EV adoption is accelerating across the country, and HOA communities are feeling the pressure from both residents and new state legislation. Here's a practical guide to understanding your obligations, evaluating installation options, and building an EV policy that works for everyone.

DP

David Park

Technology Consultant

March 14, 2024|7 min read

Why EV Charging Has Become an HOA Issue You Can't Ignore

Electric vehicle adoption has crossed from early adopter territory into mainstream. By early 2024, EVs represent more than 8% of new vehicle sales nationally and significantly more in states like California, where they account for nearly 25% of new registrations. For HOA communities — particularly condominiums and townhomes where residents park in shared structures or don't have private garages — this creates a complex infrastructure challenge that boards are increasingly required to address.

The pressure isn't just coming from residents who want to charge their cars.
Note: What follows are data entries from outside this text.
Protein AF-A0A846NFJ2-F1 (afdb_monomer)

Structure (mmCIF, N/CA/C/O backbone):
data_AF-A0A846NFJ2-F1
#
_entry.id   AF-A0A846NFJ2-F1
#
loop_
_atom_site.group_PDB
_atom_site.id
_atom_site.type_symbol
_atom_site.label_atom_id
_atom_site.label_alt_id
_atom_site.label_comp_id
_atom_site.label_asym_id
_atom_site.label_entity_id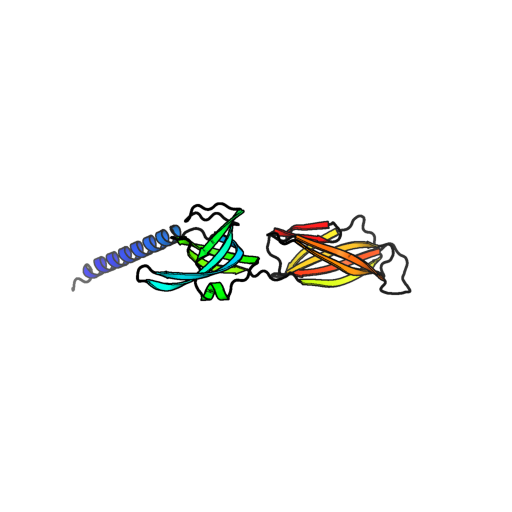
_atom_site.label_seq_id
_atom_site.pdbx_PDB_ins_code
_atom_site.Cartn_x
_atom_site.Cartn_y
_atom_site.Cartn_z
_atom_site.occupancy
_atom_site.B_iso_or_equiv
_atom_site.auth_seq_id
_atom_site.auth_comp_id
_atom_site.auth_asym_id
_atom_site.auth_atom_id
_atom_site.pdbx_PDB_model_num
ATOM 1 N N . MET A 1 1 ? -42.024 58.544 24.342 1.00 46.38 1 MET A N 1
ATOM 2 C CA . MET A 1 1 ? -40.616 58.107 24.461 1.00 46.38 1 MET A CA 1
ATOM 3 C C . MET A 1 1 ? -40.595 56.783 25.204 1.00 46.38 1 MET A C 1
ATOM 5 O O . MET A 1 1 ? -40.675 56.777 26.423 1.00 46.38 1 MET A O 1
ATOM 9 N N . VAL A 1 2 ? -40.599 55.664 24.478 1.00 47.72 2 VAL A N 1
ATOM 10 C CA . VAL A 1 2 ? -40.516 54.326 25.081 1.00 47.72 2 VAL A CA 1
ATOM 11 C C . VAL A 1 2 ? -39.045 53.924 25.104 1.00 47.72 2 VAL A C 1
ATOM 13 O O . VAL A 1 2 ? -38.379 53.940 24.072 1.00 47.72 2 VAL A O 1
ATOM 16 N N . SER A 1 3 ? -38.544 53.627 26.301 1.00 51.50 3 SER A N 1
ATOM 17 C CA . SER A 1 3 ? -37.188 53.158 26.587 1.00 51.50 3 SER A CA 1
ATOM 18 C C . SER A 1 3 ? -36.914 51.820 25.884 1.00 51.50 3 SER A C 1
ATOM 20 O O . SER A 1 3 ? -37.175 50.752 26.427 1.00 51.50 3 SER A O 1
ATOM 22 N N . TRP A 1 4 ? -36.404 51.878 24.653 1.00 51.97 4 TRP A N 1
ATOM 23 C CA . TRP A 1 4 ? -35.994 50.712 23.853 1.00 51.97 4 TRP A CA 1
ATOM 24 C C . TRP A 1 4 ? -34.517 50.316 24.051 1.00 51.97 4 TRP A C 1
ATOM 26 O O . TRP A 1 4 ? -34.021 49.397 23.405 1.00 51.97 4 TRP A O 1
ATOM 36 N N . ASN A 1 5 ? -33.790 50.988 24.951 1.00 57.97 5 ASN A N 1
ATOM 37 C CA . ASN A 1 5 ? -32.321 50.929 24.976 1.00 57.97 5 ASN A CA 1
ATOM 38 C C . ASN A 1 5 ? -31.697 49.957 25.986 1.00 57.97 5 ASN A C 1
ATOM 40 O O . ASN A 1 5 ? -30.491 49.722 25.913 1.00 57.97 5 ASN A O 1
ATOM 44 N N . ILE A 1 6 ? -32.466 49.389 26.919 1.00 57.53 6 ILE A N 1
ATOM 45 C CA . ILE A 1 6 ? -31.898 48.544 27.988 1.00 57.53 6 ILE A CA 1
ATOM 46 C C . ILE A 1 6 ? -32.141 47.054 27.722 1.00 57.53 6 ILE A C 1
ATOM 48 O O . ILE A 1 6 ? -31.217 46.255 27.853 1.00 57.53 6 ILE A O 1
ATOM 52 N N . VAL A 1 7 ? -33.336 46.677 27.253 1.00 57.97 7 VAL A N 1
ATOM 53 C CA . VAL A 1 7 ? -33.667 45.266 26.974 1.00 57.97 7 VAL A CA 1
ATOM 54 C C . VAL A 1 7 ? -32.819 44.709 25.823 1.00 57.97 7 VAL A C 1
ATOM 56 O O . VAL A 1 7 ? -32.337 43.584 25.906 1.00 57.97 7 VAL A O 1
ATOM 59 N N . ASN A 1 8 ? -32.523 45.522 24.803 1.00 66.75 8 ASN A N 1
ATOM 60 C CA . ASN A 1 8 ? -31.731 45.084 23.650 1.00 66.75 8 ASN A CA 1
ATOM 61 C C . ASN A 1 8 ? -30.249 44.827 23.981 1.00 66.75 8 ASN A C 1
ATOM 63 O O . ASN A 1 8 ? -29.632 43.945 23.392 1.00 66.75 8 ASN A O 1
ATOM 67 N N . LYS A 1 9 ? -29.662 45.548 24.948 1.00 75.94 9 LYS A N 1
ATOM 68 C CA . LYS A 1 9 ? -28.240 45.379 25.300 1.00 75.94 9 LYS A CA 1
ATOM 69 C C . LYS A 1 9 ? -27.971 44.063 26.025 1.00 75.94 9 LYS A C 1
ATOM 71 O O . LYS A 1 9 ? -27.003 43.384 25.699 1.00 75.94 9 LYS A O 1
ATOM 76 N N . ASN A 1 10 ? -28.840 43.679 26.958 1.00 82.06 10 ASN A N 1
ATOM 77 C CA . ASN A 1 10 ? -28.670 42.432 27.706 1.00 82.06 10 ASN A CA 1
ATOM 78 C C . ASN A 1 10 ? -28.828 41.202 26.804 1.00 82.06 10 ASN A C 1
ATOM 80 O O . ASN A 1 10 ? -28.065 40.250 26.936 1.00 82.06 10 ASN A O 1
ATOM 84 N N . VAL A 1 11 ? -29.759 41.243 25.844 1.00 84.75 11 VAL A N 1
ATOM 85 C CA . VAL A 1 11 ? -29.941 40.154 24.872 1.00 84.75 11 VAL A CA 1
ATOM 86 C C . VAL A 1 11 ? -28.705 40.001 23.983 1.00 84.75 11 VAL A C 1
ATOM 88 O O . VAL A 1 11 ? -28.197 38.893 23.843 1.00 84.75 11 VAL A O 1
ATOM 91 N N . VAL A 1 12 ? -28.161 41.101 23.449 1.00 85.19 12 VAL A N 1
ATOM 92 C CA . VAL A 1 12 ? -26.946 41.058 22.614 1.00 85.19 12 VAL A CA 1
ATOM 93 C C . VAL A 1 12 ? -25.746 40.504 23.388 1.00 85.19 12 VAL A C 1
ATOM 95 O O . VAL A 1 12 ? -25.003 39.684 22.855 1.00 85.19 12 VAL A O 1
ATOM 98 N N . ILE A 1 13 ? -25.575 40.889 24.657 1.00 88.44 13 ILE A N 1
ATOM 99 C CA . ILE A 1 13 ? -24.485 40.381 25.504 1.00 88.44 13 ILE A CA 1
ATOM 100 C C . ILE A 1 13 ? -24.618 38.869 25.741 1.00 88.44 13 ILE A C 1
ATOM 102 O O . ILE A 1 13 ? -23.627 38.151 25.625 1.00 88.44 13 ILE A O 1
ATOM 106 N N . ILE A 1 14 ? -25.825 38.365 26.020 1.00 91.62 14 ILE A N 1
ATOM 107 C CA . ILE A 1 14 ? -26.066 36.925 26.224 1.00 91.62 14 ILE A CA 1
ATOM 108 C C . ILE A 1 14 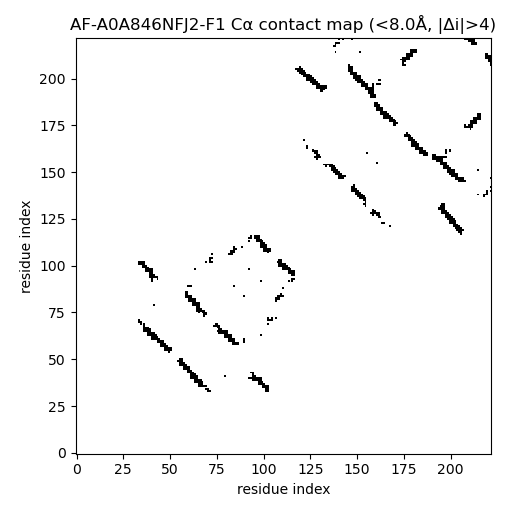? -25.801 36.131 24.935 1.00 91.62 14 ILE A C 1
ATOM 110 O O . ILE A 1 14 ? -25.181 35.067 24.978 1.00 91.62 14 ILE A O 1
ATOM 114 N N . VAL A 1 15 ? -26.220 36.653 23.780 1.00 91.38 15 VAL A N 1
ATOM 115 C CA . VAL A 1 15 ? -25.968 36.012 22.478 1.00 91.38 15 VAL A CA 1
ATOM 116 C C . VAL A 1 15 ? -24.466 35.959 22.173 1.00 91.38 15 VAL A C 1
ATOM 118 O O . VAL A 1 15 ? -23.960 34.918 21.768 1.00 91.38 15 VAL A O 1
ATOM 121 N N . LEU A 1 16 ? -23.723 37.038 22.432 1.00 91.31 16 LEU A N 1
ATOM 122 C CA . LEU A 1 16 ? -22.272 37.056 22.216 1.00 91.31 16 LEU A CA 1
ATOM 123 C C . LEU A 1 16 ? -21.523 36.124 23.181 1.00 91.31 16 LEU A C 1
ATOM 125 O O . LEU A 1 16 ? -20.612 35.417 22.757 1.00 91.31 16 LEU A O 1
ATOM 129 N N . LEU A 1 17 ? -21.918 36.078 24.458 1.00 93.88 17 LEU A N 1
ATOM 130 C CA . LEU A 1 17 ? -21.325 35.168 25.444 1.00 93.88 17 LEU A CA 1
ATOM 131 C C . LEU A 1 17 ? -21.596 33.701 25.106 1.00 93.88 17 LEU A C 1
ATOM 133 O O . LEU A 1 17 ? -20.680 32.888 25.170 1.00 93.88 17 LEU A O 1
ATOM 137 N N . SER A 1 18 ? -22.824 33.358 24.712 1.00 92.06 18 SER A N 1
ATOM 138 C CA . SER A 1 18 ? -23.150 31.988 24.295 1.00 92.06 18 SER A CA 1
ATOM 139 C C . SER A 1 18 ? -22.383 31.581 23.035 1.00 92.06 18 SER A C 1
ATOM 141 O O . SER A 1 18 ? -21.803 30.498 23.014 1.00 92.06 18 SER A O 1
ATOM 143 N N . ALA A 1 19 ? -22.274 32.463 22.036 1.00 92.19 19 ALA A N 1
ATOM 144 C CA . ALA A 1 19 ? -21.462 32.214 20.846 1.00 92.19 19 ALA A CA 1
ATOM 145 C C . ALA A 1 19 ? -19.972 32.007 21.182 1.00 92.19 19 ALA A C 1
ATOM 147 O O . ALA A 1 19 ? -19.337 31.104 20.635 1.00 92.19 19 ALA A O 1
ATOM 148 N N . LEU A 1 20 ? -19.420 32.794 22.113 1.00 94.00 20 LEU A N 1
ATOM 149 C CA . LEU A 1 20 ? -18.040 32.635 22.577 1.00 94.00 20 LEU A CA 1
ATOM 150 C C . LEU A 1 20 ? -17.834 31.285 23.276 1.00 94.00 20 LEU A C 1
ATOM 152 O O . LEU A 1 20 ? -16.882 30.580 22.958 1.00 94.00 20 LEU A O 1
ATOM 156 N N . VAL A 1 21 ? -18.726 30.907 24.197 1.00 92.94 21 VAL A N 1
ATOM 157 C CA . VAL A 1 21 ? -18.635 29.631 24.928 1.00 92.94 21 VAL A CA 1
ATOM 158 C C . VAL A 1 21 ? -18.713 28.449 23.966 1.00 92.94 21 VAL A C 1
ATOM 160 O O . VAL A 1 21 ? -17.904 27.533 24.077 1.00 92.94 21 VAL A O 1
ATOM 163 N N . ILE A 1 22 ? -19.625 28.491 22.993 1.00 91.62 22 ILE A N 1
ATOM 164 C CA . ILE A 1 22 ? -19.744 27.448 21.967 1.00 91.62 22 ILE A CA 1
ATOM 165 C C . ILE A 1 22 ? -18.460 27.371 21.134 1.00 91.62 22 ILE A C 1
ATOM 167 O O . ILE A 1 22 ? -17.939 26.280 20.930 1.00 91.62 22 ILE A O 1
ATOM 171 N N . SER A 1 23 ? -17.910 28.511 20.706 1.00 91.75 23 SER A N 1
ATOM 172 C CA . SER A 1 23 ? -16.666 28.554 19.928 1.00 91.75 23 SER A CA 1
ATOM 173 C C . SER A 1 23 ? -15.476 27.982 20.703 1.00 91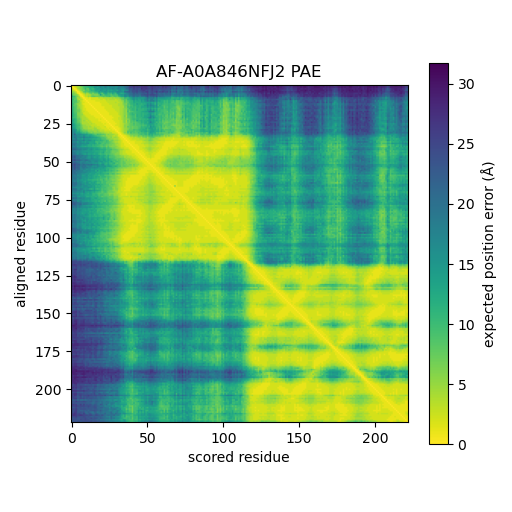.75 23 SER A C 1
ATOM 175 O O . SER A 1 23 ? -14.744 27.142 20.181 1.00 91.75 23 SER A O 1
ATOM 177 N N . VAL A 1 24 ? -15.298 28.379 21.967 1.00 90.75 24 VAL A N 1
ATOM 178 C CA . VAL A 1 24 ? -14.217 27.859 22.818 1.00 90.75 24 VAL A CA 1
ATOM 179 C C . VAL A 1 24 ? -14.396 26.363 23.049 1.00 90.75 24 VAL A C 1
ATOM 181 O O . VAL A 1 24 ? -13.441 25.611 22.887 1.00 90.75 24 VAL A O 1
ATOM 184 N N . PHE A 1 25 ? -15.613 25.918 23.367 1.00 88.62 25 PHE A N 1
ATOM 185 C CA . PHE A 1 25 ? -15.905 24.504 23.576 1.00 88.62 25 PHE A CA 1
ATOM 186 C C . PHE A 1 25 ? -15.591 23.670 22.329 1.00 88.62 25 PHE A C 1
ATOM 188 O O . PHE A 1 25 ? -14.940 22.635 22.435 1.00 88.62 25 PHE A O 1
ATOM 195 N N . PHE A 1 26 ? -15.983 24.145 21.146 1.00 85.38 26 PHE A N 1
ATOM 196 C CA . PHE A 1 26 ? -15.731 23.444 19.889 1.00 85.38 26 PHE A CA 1
ATOM 197 C C . PHE A 1 26 ? -14.231 23.352 19.575 1.00 85.38 26 PHE A C 1
ATOM 199 O O . PHE A 1 26 ? -13.733 22.277 19.254 1.00 85.38 26 PHE A O 1
ATOM 206 N N . ASN A 1 27 ? -13.486 24.449 19.746 1.00 82.62 27 ASN A N 1
ATOM 207 C CA . ASN A 1 27 ? -12.036 24.461 19.526 1.00 82.62 27 ASN A CA 1
ATOM 208 C C . ASN A 1 27 ? -11.286 23.564 20.522 1.00 82.62 27 ASN A C 1
ATOM 210 O O . ASN A 1 27 ? -10.383 22.832 20.131 1.00 82.62 27 ASN A O 1
ATOM 214 N N . VAL A 1 28 ? -11.673 23.583 21.801 1.00 84.88 28 VAL A N 1
ATOM 215 C CA . VAL A 1 28 ? -11.072 22.708 22.819 1.00 84.88 28 VAL A CA 1
ATOM 216 C C . VAL A 1 28 ? -11.401 21.243 22.538 1.00 84.88 28 VAL A C 1
ATOM 218 O O . VAL A 1 28 ? -10.523 20.396 22.647 1.00 84.88 28 VAL A O 1
ATOM 221 N N . SER A 1 29 ? -12.634 20.937 22.127 1.00 79.50 29 SER A N 1
ATOM 222 C CA . SER A 1 29 ? -13.027 19.571 21.775 1.00 79.50 29 SER A CA 1
ATOM 223 C C . SER A 1 29 ? -12.251 19.032 20.573 1.00 79.50 29 SER A C 1
ATOM 225 O O . SER A 1 29 ? -11.933 17.849 20.560 1.00 79.50 29 SER A O 1
ATOM 227 N N . LEU A 1 30 ? -11.936 19.876 19.586 1.00 76.75 30 LEU A N 1
ATOM 228 C CA . LEU A 1 30 ? -11.113 19.491 18.435 1.00 76.75 30 LEU A CA 1
ATOM 229 C C . LEU A 1 30 ? -9.660 19.204 18.836 1.00 76.75 30 LEU A C 1
ATOM 231 O O . LEU A 1 30 ? -9.061 18.271 18.319 1.00 76.75 30 LEU A O 1
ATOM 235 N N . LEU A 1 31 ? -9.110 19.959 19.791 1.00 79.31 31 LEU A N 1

Multiple states have passed legislation specifically limiting HOAs' ability to restrict EV charging installation. California, Florida, Colorado, Virginia, and others now have "right to charge" laws that constrain what HOAs can and cannot prohibit. Understanding the legal landscape in your state is the mandatory first step before making any EV-related policy decisions.

The Legal Landscape: Right-to-Charge Laws

Right-to-charge laws vary significantly by state, but most share common features: they prohibit HOAs from unreasonably restricting a homeowner's ability to install EV charging equipment at their designated parking space, while allowing boards to establish reasonable rules around installation standards, safety requirements, and cost allocation.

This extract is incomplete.